ASSIGNED TASK> Only the lines from the one containing "ATOM 91 C C" through the one containing "ATOM 118 N N" should be printed, exactly as they appear below, with both ends included.
THE RECORDS Start Marker
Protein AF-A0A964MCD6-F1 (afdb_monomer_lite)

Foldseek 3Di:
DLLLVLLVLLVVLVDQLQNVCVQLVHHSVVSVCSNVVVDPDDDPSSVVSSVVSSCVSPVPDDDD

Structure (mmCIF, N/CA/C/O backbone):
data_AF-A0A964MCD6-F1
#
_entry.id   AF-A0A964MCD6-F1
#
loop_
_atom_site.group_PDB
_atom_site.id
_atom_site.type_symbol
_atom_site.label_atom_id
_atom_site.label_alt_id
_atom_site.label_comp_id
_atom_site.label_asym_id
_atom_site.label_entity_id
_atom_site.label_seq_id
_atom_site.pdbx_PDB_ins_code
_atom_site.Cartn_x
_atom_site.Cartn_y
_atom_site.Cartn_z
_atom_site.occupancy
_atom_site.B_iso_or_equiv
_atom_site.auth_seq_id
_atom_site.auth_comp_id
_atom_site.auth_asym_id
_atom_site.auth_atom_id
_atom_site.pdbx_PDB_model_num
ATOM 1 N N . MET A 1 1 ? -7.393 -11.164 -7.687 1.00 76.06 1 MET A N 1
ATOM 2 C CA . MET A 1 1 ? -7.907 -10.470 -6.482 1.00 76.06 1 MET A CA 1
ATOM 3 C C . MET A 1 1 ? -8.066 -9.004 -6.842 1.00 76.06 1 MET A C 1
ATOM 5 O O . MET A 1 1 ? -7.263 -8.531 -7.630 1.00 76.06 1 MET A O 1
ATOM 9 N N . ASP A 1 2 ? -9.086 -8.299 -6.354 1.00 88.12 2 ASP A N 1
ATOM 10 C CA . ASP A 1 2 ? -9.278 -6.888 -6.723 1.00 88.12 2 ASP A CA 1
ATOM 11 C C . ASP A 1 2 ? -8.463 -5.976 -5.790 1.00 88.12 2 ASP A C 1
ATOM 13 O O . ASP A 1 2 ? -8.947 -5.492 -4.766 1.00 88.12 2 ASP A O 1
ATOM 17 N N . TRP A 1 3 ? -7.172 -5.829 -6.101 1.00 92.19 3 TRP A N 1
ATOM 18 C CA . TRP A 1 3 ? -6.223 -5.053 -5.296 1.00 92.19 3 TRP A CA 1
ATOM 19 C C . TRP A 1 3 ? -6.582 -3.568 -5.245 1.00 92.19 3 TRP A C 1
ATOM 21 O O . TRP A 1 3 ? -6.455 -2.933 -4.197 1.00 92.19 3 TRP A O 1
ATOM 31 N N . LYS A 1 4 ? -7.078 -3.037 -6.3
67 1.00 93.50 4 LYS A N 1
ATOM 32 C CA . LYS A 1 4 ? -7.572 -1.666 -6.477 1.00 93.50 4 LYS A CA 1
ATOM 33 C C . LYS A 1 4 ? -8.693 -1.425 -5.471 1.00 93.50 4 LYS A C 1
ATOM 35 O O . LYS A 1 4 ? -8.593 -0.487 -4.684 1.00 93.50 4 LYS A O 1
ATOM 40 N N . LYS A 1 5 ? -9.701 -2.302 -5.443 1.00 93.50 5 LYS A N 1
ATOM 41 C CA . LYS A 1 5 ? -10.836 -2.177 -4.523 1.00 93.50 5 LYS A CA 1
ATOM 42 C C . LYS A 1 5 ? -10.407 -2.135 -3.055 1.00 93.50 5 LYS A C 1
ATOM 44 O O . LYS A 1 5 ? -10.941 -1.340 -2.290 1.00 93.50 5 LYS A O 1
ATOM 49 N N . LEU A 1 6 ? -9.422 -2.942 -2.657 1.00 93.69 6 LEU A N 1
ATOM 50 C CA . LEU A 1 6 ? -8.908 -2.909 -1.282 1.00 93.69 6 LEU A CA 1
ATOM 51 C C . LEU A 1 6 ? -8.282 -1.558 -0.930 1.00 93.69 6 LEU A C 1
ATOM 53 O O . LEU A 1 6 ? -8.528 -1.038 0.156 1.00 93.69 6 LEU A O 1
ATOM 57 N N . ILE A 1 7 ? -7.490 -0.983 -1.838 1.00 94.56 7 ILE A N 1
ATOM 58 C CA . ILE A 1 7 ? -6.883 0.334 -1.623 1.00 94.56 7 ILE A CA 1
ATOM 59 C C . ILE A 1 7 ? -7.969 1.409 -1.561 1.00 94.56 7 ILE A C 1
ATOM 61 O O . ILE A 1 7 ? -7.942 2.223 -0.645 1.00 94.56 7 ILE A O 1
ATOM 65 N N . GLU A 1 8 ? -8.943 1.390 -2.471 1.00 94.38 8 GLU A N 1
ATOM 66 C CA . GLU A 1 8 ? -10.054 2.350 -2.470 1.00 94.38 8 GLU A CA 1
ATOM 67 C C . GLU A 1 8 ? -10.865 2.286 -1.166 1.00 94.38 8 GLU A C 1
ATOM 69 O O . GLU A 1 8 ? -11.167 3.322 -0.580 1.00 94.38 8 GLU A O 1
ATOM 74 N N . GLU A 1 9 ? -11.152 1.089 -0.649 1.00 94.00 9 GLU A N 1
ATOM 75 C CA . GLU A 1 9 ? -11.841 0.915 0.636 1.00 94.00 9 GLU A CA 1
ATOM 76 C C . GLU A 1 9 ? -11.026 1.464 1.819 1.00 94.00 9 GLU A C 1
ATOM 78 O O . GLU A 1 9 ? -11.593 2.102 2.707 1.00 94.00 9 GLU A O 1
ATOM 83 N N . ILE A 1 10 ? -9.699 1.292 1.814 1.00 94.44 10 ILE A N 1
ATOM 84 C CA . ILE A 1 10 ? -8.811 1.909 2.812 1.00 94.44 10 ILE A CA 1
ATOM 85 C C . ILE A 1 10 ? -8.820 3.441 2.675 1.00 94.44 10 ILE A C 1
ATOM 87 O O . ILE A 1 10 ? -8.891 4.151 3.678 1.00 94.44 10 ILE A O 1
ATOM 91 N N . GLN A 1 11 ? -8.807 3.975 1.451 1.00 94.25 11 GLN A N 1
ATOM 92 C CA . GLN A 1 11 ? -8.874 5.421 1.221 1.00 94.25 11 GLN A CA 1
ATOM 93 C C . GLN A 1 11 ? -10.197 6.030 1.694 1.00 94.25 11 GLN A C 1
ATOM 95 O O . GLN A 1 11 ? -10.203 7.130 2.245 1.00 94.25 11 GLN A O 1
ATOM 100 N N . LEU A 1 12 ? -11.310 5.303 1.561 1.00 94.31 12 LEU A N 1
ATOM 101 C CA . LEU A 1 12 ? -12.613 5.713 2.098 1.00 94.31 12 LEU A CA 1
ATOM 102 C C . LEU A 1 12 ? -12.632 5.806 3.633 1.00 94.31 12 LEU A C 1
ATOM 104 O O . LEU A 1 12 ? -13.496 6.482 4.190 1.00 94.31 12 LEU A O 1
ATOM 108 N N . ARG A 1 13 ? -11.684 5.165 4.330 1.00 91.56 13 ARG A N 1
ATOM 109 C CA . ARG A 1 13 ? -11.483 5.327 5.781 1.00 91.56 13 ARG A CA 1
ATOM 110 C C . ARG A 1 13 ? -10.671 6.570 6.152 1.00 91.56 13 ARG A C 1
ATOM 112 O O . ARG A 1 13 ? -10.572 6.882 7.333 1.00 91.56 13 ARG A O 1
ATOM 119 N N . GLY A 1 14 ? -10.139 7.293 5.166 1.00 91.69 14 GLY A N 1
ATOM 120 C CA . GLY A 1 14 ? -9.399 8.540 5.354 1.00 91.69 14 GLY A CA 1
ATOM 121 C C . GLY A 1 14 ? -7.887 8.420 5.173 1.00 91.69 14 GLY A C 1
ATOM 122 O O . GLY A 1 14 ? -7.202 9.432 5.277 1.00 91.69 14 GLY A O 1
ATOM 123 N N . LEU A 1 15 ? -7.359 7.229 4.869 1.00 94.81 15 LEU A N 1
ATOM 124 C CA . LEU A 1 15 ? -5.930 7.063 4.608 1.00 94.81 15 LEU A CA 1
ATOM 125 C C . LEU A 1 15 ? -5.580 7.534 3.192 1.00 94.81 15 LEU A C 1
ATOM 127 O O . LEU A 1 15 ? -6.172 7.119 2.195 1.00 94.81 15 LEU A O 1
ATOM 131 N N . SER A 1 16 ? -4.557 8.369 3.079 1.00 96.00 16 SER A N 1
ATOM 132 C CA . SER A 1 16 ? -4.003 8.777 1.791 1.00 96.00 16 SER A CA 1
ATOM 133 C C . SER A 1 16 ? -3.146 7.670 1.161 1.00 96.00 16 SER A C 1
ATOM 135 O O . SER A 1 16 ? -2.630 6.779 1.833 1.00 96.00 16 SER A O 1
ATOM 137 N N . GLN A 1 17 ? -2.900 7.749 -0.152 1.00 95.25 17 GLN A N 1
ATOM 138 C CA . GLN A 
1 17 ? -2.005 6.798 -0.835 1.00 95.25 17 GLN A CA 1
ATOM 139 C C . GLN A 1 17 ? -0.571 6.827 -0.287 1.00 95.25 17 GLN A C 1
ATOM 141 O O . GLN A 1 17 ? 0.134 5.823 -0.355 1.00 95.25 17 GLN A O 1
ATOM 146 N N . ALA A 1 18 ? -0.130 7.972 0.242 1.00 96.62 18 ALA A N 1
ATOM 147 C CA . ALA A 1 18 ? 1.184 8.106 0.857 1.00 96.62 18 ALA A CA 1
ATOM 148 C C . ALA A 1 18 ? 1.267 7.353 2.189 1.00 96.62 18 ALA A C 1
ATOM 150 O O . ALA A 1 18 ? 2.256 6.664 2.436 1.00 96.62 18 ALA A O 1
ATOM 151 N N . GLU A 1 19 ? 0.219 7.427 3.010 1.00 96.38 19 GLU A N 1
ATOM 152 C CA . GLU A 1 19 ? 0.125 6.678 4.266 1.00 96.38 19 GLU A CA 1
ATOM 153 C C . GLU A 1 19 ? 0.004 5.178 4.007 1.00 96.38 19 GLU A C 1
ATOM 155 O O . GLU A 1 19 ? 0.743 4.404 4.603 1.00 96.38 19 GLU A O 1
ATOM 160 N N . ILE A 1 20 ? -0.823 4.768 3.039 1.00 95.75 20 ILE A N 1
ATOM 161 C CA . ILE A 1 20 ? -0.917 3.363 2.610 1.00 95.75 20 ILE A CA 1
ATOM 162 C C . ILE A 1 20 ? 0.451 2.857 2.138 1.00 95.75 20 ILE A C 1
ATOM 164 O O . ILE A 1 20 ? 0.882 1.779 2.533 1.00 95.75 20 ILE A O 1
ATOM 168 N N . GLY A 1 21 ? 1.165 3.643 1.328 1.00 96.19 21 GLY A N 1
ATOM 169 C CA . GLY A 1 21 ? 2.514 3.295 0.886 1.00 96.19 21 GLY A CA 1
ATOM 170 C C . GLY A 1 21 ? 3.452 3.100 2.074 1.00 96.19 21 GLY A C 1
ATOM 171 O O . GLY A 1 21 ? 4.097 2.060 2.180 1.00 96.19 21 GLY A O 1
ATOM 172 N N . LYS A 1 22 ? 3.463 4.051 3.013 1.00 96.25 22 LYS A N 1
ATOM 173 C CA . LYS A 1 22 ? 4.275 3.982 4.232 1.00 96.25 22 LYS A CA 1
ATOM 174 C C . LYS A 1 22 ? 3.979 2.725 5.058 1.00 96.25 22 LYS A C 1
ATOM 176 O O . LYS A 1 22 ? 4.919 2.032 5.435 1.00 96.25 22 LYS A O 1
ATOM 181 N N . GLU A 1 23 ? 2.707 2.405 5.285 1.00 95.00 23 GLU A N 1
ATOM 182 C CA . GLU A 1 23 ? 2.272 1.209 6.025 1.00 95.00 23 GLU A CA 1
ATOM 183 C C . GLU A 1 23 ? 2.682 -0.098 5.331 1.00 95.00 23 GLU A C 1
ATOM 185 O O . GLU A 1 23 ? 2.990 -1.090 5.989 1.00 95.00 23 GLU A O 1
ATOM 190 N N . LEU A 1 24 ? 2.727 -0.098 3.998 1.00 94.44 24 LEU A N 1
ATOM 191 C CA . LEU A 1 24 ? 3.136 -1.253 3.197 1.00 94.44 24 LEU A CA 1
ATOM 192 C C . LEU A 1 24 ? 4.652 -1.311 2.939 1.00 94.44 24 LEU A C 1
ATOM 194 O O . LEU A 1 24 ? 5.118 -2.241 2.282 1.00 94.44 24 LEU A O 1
THE RECORDS End Marker
THE RECORDS Start Marker
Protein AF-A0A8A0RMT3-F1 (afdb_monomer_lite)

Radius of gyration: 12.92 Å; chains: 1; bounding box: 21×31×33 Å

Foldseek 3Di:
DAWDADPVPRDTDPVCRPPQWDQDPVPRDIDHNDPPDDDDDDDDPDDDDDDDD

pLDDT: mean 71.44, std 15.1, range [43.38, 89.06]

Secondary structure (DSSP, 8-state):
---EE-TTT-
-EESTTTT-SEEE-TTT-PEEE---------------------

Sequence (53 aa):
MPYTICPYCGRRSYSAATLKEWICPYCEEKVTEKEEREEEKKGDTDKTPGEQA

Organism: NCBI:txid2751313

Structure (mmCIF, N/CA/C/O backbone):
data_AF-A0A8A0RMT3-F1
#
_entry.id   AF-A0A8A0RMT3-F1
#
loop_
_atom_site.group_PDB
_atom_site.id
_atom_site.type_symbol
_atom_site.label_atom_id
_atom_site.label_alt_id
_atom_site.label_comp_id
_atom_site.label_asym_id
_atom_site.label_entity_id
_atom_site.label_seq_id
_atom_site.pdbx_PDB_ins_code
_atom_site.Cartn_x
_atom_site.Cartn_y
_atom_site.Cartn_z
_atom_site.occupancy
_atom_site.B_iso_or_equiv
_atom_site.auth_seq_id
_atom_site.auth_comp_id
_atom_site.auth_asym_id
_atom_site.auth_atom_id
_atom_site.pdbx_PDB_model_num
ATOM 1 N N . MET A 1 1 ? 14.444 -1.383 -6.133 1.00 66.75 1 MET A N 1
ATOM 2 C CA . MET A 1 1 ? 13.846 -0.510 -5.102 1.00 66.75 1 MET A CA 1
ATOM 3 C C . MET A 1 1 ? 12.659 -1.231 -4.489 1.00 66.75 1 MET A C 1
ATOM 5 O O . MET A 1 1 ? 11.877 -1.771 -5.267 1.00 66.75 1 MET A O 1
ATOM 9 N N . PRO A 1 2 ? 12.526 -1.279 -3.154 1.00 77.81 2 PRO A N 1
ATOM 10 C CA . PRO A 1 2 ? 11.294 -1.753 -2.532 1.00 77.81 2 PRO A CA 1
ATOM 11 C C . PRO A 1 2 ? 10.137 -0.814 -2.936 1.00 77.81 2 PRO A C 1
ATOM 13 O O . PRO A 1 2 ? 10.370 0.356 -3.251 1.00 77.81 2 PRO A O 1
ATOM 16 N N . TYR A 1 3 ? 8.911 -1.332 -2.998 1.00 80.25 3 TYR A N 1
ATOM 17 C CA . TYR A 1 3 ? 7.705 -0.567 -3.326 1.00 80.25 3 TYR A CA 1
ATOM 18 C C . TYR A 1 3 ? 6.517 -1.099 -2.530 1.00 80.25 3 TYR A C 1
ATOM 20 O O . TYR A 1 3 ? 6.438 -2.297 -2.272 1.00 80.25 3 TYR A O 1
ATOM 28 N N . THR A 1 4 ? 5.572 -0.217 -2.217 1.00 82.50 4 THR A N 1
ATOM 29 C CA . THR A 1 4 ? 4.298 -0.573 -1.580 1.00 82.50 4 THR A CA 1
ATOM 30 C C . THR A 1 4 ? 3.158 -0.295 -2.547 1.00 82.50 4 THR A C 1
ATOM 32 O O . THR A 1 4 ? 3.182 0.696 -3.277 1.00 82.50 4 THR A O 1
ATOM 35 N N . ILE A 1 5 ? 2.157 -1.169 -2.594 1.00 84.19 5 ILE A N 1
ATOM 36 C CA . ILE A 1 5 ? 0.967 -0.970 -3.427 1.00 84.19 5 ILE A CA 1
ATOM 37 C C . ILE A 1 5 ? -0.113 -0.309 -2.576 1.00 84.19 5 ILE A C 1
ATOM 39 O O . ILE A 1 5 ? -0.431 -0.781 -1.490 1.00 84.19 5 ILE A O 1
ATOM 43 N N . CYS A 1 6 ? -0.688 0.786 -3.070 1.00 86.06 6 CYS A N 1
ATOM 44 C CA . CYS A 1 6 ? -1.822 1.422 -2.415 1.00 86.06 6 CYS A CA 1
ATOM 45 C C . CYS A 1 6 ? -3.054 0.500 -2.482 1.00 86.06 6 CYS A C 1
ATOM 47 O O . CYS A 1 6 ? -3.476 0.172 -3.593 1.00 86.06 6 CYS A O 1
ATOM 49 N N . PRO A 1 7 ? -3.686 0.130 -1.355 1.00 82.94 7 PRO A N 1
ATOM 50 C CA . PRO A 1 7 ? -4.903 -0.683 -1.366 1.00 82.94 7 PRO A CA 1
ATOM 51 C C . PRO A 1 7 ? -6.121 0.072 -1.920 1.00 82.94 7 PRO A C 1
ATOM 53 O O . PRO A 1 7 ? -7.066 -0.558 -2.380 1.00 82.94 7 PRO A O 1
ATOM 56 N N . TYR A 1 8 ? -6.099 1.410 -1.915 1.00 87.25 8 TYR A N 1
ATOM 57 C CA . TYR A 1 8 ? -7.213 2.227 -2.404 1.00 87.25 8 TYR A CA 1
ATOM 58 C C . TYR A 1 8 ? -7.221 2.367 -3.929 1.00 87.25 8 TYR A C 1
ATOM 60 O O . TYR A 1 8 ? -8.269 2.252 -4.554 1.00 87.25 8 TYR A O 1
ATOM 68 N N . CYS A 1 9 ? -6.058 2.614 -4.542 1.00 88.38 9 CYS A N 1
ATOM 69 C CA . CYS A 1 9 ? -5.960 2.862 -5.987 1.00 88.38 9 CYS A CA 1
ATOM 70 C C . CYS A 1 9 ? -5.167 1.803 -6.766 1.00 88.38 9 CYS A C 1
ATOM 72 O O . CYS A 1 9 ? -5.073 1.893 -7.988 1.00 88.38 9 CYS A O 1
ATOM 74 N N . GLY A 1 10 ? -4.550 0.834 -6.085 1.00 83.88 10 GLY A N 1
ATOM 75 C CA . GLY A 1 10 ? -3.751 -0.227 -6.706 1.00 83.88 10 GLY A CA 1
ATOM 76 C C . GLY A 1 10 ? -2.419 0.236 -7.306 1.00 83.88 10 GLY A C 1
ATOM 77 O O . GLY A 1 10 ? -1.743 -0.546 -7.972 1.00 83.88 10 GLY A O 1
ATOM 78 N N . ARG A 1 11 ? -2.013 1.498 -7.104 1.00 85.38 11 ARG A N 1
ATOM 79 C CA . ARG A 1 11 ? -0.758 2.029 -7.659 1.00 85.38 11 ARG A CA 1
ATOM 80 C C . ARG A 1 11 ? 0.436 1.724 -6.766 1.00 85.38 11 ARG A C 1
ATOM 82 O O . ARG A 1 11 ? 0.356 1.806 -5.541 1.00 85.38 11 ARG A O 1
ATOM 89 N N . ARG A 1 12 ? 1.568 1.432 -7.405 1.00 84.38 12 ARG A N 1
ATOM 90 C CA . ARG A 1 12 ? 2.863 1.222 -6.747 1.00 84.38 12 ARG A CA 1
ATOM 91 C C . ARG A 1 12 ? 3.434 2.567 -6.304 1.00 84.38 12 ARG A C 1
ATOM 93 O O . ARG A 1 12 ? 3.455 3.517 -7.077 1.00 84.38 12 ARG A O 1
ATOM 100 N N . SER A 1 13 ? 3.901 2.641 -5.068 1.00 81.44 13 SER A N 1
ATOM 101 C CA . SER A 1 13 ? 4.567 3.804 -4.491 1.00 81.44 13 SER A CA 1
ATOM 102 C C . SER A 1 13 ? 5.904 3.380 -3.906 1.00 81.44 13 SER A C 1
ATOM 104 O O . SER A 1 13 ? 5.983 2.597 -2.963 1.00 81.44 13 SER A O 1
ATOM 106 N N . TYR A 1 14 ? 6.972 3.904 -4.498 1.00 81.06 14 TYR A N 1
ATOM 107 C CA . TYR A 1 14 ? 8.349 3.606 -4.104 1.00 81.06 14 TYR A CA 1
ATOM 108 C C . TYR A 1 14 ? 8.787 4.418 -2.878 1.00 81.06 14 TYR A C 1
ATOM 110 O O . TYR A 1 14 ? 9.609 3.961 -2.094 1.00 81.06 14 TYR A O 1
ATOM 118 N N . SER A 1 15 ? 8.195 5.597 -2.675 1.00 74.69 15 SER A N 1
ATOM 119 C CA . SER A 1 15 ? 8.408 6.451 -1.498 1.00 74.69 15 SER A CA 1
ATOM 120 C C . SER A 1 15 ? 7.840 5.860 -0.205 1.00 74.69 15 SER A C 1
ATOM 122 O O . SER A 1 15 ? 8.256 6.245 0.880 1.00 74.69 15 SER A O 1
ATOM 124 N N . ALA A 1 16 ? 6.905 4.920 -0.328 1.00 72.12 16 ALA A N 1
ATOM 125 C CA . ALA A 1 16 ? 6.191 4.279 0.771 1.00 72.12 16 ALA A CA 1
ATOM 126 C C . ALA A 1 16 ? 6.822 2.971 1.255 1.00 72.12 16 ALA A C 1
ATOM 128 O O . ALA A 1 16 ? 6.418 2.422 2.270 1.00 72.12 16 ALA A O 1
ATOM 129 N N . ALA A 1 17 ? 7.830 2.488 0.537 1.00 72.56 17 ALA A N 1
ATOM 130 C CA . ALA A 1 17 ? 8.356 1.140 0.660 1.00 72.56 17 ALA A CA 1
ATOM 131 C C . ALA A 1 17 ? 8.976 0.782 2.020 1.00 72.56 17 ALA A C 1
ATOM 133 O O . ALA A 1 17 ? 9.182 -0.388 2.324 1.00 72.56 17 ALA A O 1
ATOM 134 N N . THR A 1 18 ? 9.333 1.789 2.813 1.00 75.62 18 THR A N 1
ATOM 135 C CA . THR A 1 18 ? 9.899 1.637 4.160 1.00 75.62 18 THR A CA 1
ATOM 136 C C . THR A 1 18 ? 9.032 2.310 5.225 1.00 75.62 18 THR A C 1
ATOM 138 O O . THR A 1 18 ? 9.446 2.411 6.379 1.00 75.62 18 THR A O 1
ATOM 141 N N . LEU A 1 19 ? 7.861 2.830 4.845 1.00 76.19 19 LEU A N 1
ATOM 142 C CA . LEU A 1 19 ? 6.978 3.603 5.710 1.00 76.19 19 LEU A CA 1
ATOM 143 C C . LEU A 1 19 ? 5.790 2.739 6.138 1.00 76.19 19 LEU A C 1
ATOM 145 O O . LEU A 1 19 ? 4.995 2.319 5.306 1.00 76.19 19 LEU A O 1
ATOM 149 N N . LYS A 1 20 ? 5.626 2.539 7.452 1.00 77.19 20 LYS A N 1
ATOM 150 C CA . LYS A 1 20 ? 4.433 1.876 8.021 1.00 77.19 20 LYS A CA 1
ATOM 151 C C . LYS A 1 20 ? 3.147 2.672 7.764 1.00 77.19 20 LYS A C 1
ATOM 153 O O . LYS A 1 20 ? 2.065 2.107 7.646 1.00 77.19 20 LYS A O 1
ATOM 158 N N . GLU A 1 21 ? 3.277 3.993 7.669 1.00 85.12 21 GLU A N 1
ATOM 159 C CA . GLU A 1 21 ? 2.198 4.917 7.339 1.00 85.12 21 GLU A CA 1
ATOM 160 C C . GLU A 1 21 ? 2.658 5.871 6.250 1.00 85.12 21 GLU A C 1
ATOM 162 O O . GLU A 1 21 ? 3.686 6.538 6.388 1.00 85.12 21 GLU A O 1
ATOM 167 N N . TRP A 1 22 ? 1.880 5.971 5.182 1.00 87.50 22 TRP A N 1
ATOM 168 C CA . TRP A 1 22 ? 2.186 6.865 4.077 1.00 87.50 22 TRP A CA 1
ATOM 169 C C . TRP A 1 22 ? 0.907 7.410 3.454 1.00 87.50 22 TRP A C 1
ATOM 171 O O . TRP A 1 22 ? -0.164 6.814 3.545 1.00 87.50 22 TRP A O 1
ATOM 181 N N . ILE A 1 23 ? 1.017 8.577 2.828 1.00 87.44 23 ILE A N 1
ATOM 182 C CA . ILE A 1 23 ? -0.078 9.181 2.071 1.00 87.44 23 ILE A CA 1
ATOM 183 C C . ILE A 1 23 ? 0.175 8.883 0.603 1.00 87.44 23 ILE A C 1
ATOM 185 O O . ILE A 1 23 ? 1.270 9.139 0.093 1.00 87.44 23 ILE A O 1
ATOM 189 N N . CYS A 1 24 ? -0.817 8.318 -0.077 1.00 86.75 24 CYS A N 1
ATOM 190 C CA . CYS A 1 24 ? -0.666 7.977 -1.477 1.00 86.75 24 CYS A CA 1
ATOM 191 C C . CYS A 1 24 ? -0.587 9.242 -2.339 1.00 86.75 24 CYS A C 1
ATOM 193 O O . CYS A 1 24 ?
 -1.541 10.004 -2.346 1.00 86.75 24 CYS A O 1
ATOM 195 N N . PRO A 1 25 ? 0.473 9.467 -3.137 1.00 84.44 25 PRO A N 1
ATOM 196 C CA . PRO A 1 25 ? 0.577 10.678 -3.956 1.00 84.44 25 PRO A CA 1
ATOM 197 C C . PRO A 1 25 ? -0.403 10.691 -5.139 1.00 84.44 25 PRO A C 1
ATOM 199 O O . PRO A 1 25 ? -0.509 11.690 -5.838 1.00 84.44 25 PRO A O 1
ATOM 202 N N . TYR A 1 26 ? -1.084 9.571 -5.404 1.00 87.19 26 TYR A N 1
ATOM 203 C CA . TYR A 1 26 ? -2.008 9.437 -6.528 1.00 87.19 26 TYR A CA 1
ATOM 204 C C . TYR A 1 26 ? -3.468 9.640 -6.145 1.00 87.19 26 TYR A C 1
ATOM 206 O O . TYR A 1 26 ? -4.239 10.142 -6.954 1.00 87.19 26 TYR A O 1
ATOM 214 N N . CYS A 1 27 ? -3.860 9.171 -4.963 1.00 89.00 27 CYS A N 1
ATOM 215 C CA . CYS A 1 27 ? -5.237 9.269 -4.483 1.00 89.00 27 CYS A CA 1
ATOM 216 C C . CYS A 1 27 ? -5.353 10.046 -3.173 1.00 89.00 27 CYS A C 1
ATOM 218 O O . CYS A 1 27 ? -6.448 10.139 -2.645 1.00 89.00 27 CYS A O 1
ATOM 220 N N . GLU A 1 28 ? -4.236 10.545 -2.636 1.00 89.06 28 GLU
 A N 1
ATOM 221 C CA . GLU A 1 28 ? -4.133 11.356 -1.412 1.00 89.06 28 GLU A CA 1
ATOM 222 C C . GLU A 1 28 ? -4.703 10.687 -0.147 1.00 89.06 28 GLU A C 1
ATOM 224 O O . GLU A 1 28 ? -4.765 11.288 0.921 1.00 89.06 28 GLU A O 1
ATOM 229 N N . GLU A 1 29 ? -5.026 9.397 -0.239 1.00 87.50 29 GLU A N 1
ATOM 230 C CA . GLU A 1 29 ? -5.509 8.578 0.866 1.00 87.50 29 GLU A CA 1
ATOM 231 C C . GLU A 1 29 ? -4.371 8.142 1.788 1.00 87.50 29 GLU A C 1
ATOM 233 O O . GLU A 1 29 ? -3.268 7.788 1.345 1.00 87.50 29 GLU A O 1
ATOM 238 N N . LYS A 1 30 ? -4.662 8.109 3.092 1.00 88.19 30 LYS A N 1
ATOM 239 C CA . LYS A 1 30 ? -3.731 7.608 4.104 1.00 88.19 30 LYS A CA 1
THE RECORDS End Marker
REPLY>
ATOM 91 C C . ARG A 1 12 ? 3.434 2.567 -6.304 1.00 84.38 12 ARG A C 1
ATOM 93 O O . ARG A 1 12 ? 3.455 3.517 -7.077 1.00 84.38 12 ARG A O 1
ATOM 100 N N . SER A 1 13 ? 3.901 2.641 -5.068 1.00 81.44 13 SER A N 1
ATOM 101 C CA . SER A 1 13 ? 4.567 3.804 -4.491 1.00 81.44 13 SER A CA 1
ATOM 102 C C . SER A 1 13 ? 5.904 3.380 -3.906 1.00 81.44 13 SER A C 1
ATOM 104 O O . SER A 1 13 ? 5.983 2.597 -2.963 1.00 81.44 13 SER A O 1
ATOM 106 N N . TYR A 1 14 ? 6.972 3.904 -4.498 1.00 81.06 14 TYR A N 1
ATOM 107 C CA . TYR A 1 14 ? 8.349 3.606 -4.104 1.00 81.06 14 TYR A CA 1
ATOM 108 C C . TYR A 1 14 ? 8.787 4.418 -2.878 1.00 81.06 14 TYR A C 1
ATOM 110 O O . TYR A 1 14 ? 9.609 3.961 -2.094 1.00 81.06 14 TYR A O 1
ATOM 118 N N . SER A 1 15 ? 8.195 5.597 -2.675 1.00 74.69 15 SER A N 1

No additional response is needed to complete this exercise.